Please give back only the lines below from the one containing "ATOM 40 C C" to the one containing "ATOM 58 C CA", each repeated word for word, both ends included.
(SUPPLIED RECORDS begins)
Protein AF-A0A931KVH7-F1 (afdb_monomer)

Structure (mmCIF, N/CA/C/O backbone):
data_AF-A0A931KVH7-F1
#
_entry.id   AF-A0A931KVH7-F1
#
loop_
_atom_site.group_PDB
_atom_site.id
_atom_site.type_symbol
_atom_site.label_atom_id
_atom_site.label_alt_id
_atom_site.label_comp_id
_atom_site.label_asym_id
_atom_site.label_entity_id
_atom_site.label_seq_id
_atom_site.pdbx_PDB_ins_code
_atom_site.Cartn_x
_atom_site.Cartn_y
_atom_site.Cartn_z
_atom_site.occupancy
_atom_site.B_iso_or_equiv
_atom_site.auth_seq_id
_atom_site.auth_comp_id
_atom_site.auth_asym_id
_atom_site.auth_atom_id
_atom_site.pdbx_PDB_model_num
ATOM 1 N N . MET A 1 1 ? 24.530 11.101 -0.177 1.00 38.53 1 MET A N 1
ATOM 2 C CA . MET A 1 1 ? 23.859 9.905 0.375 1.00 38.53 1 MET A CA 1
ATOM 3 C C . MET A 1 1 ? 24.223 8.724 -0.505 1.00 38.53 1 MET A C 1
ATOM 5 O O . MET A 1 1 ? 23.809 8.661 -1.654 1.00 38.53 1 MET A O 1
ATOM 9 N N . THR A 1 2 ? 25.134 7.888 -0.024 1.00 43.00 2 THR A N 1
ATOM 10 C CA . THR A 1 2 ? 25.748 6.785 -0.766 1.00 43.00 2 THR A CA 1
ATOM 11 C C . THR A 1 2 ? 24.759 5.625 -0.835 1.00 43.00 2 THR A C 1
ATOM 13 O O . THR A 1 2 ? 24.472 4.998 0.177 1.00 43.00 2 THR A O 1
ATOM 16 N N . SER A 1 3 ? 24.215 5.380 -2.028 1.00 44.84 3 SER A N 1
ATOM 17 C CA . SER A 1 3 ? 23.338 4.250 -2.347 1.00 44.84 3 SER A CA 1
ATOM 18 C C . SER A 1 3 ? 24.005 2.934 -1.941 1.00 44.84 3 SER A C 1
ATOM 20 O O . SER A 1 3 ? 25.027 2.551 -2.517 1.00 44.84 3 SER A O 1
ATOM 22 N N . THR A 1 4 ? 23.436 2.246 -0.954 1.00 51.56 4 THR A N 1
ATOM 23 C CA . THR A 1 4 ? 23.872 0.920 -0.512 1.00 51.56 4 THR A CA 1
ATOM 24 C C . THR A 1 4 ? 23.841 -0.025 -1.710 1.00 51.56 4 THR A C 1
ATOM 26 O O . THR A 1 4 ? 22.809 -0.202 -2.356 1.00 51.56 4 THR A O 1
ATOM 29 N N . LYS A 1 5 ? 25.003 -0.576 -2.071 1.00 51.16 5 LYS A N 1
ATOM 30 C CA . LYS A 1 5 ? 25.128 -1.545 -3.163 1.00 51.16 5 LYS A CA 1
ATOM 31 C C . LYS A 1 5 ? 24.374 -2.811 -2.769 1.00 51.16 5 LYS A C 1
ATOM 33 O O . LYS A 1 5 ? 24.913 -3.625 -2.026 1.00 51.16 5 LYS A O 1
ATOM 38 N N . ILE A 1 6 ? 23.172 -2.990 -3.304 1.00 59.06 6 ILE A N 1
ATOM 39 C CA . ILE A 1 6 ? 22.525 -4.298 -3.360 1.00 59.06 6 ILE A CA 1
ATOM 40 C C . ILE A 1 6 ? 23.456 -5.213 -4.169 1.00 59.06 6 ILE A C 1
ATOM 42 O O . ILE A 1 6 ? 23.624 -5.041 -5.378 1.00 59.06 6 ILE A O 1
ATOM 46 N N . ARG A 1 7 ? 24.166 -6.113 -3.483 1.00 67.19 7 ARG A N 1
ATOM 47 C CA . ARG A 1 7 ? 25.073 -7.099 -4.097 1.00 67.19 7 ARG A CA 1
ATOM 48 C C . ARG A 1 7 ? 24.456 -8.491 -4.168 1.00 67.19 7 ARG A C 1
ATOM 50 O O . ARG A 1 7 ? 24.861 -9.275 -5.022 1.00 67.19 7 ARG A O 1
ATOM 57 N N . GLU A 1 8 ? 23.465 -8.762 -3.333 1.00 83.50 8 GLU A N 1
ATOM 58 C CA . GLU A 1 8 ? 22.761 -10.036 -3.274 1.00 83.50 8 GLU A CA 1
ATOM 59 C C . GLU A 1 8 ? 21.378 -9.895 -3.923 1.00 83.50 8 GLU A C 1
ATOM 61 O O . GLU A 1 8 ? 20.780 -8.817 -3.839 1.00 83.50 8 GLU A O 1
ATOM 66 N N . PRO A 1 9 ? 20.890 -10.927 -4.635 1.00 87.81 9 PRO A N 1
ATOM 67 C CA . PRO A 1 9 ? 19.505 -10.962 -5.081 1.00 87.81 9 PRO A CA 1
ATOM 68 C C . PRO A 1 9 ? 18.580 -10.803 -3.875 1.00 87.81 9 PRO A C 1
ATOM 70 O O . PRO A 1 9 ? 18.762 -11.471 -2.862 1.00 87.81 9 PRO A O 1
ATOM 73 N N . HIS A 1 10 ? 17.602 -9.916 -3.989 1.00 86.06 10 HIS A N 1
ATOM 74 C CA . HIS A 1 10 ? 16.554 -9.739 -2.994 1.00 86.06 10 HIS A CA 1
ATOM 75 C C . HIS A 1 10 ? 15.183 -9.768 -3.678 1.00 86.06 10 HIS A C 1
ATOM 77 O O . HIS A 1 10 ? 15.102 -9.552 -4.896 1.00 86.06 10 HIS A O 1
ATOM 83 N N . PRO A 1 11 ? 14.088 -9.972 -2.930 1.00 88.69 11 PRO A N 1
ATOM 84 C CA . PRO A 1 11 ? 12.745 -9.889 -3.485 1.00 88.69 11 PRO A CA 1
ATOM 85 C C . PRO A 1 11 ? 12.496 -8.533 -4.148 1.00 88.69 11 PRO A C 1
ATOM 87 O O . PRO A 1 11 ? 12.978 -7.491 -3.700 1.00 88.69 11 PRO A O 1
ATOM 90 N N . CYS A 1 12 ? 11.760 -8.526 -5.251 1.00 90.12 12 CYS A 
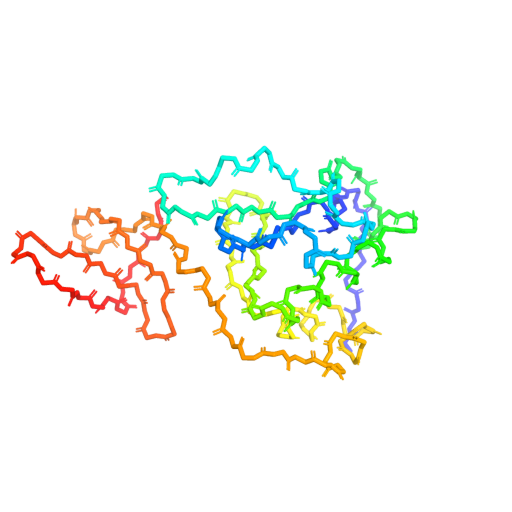N 1
ATOM 91 C CA . CYS A 1 12 ? 11.383 -7.290 -5.913 1.00 90.12 12 CYS A CA 1
ATOM 92 C C . CYS A 1 12 ? 10.433 -6.477 -5.025 1.00 90.12 12 CYS A C 1
ATOM 94 O O . CYS A 1 12 ? 9.390 -6.984 -4.617 1.00 90.12 12 CYS A O 1
ATOM 96 N N . LEU A 1 13 ? 10.721 -5.182 -4.829 1.00 88.62 13 LEU A N 1
ATOM 97 C CA . LEU A 1 13 ? 9.905 -4.317 -3.968 1.00 88.62 13 LEU A CA 1
ATOM 98 C C . LEU A 1 13 ? 8.419 -4.288 -4.372 1.00 88.62 13 LEU A C 1
ATOM 100 O O . LEU A 1 13 ? 7.549 -4.190 -3.515 1.00 88.62 13 LEU A O 1
ATOM 104 N N . CYS A 1 14 ? 8.100 -4.427 -5.665 1.00 88.62 14 CYS A N 1
ATOM 105 C CA . CYS A 1 14 ? 6.706 -4.444 -6.1
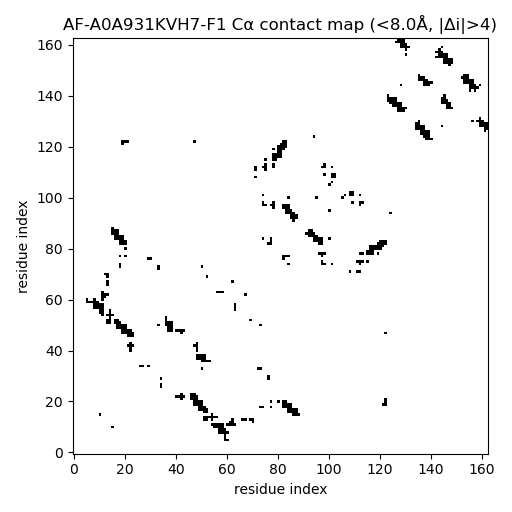27 1.00 88.62 14 CYS A CA 1
ATOM 106 C C . CYS A 1 14 ? 5.895 -5.627 -5.570 1.00 88.62 14 CYS A C 1
ATOM 108 O O . CYS A 1 14 ? 4.675 -5.525 -5.452 1.00 88.62 14 CYS A O 1
ATOM 110 N N . GLY A 1 15 ? 6.566 -6.734 -5.239 1.00 87.25 15 GLY A N 1
ATOM 111 C CA . GLY A 1 15 ? 5.973 -7.912 -4.612 1.00 87.25 15 GLY A CA 1
ATOM 112 C C . GLY A 1 15 ? 5.903 -7.820 -3.093 1.00 87.25 15 GLY A C 1
ATOM 113 O O . GLY A 1 15 ? 5.157 -8.568 -2.475 1.00 87.25 15 GLY A O 1
ATOM 114 N N . GLN A 1 16 ? 6.642 -6.880 -2.501 1.00 86.88 16 GLN A N 1
ATOM 115 C CA . GLN A 1 16 ? 6.701 -6.652 -1.059 1.00 86.88 16 GLN A CA 1
ATOM 116 C C . GLN A 1 16 ? 5.729 -5.574 -0.577 1.00 86.88 16 GLN A C 1
ATOM 118 O O . GLN A 1 16 ? 5.693 -5.282 0.611 1.00 86.88 16 GLN A O 1
ATOM 123 N N . ILE A 1 17 ? 4.953 -4.955 -1.465 1.00 87.81 17 ILE A N 1
ATOM 124 C CA . ILE A 1 17 ? 3.955 -3.957 -1.078 1.00 87.81 17 ILE A CA 1
ATOM 125 C C . ILE A 1 17 ? 2.550 -4.468 -1.364 1.00 87.81 17 ILE A C 1
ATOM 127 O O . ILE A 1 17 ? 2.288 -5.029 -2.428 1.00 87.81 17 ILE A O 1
(SUPPLIED RECORDS ends)
— RESULT —
ATOM 40 C C . ILE A 1 6 ? 23.456 -5.213 -4.169 1.00 59.06 6 ILE A C 1
ATOM 42 O O . ILE A 1 6 ? 23.624 -5.041 -5.378 1.00 59.06 6 ILE A O 1
ATOM 46 N N . ARG A 1 7 ? 24.166 -6.113 -3.483 1.00 67.19 7 ARG A N 1
ATOM 47 C CA . ARG A 1 7 ? 25.073 -7.099 -4.097 1.00 67.19 7 ARG A CA 1
ATOM 48 C C . ARG A 1 7 ? 24.456 -8.491 -4.168 1.00 67.19 7 ARG A C 1
ATOM 50 O O . ARG A 1 7 ? 24.861 -9.275 -5.022 1.00 67.19 7 ARG A O 1
ATOM 57 N N . GLU A 1 8 ? 23.465 -8.762 -3.333 1.00 83.50 8 GLU A N 1
ATOM 58 C CA . GLU A 1 8 ? 22.761 -10.036 -3.274 1.00 83.50 8 GLU A CA 1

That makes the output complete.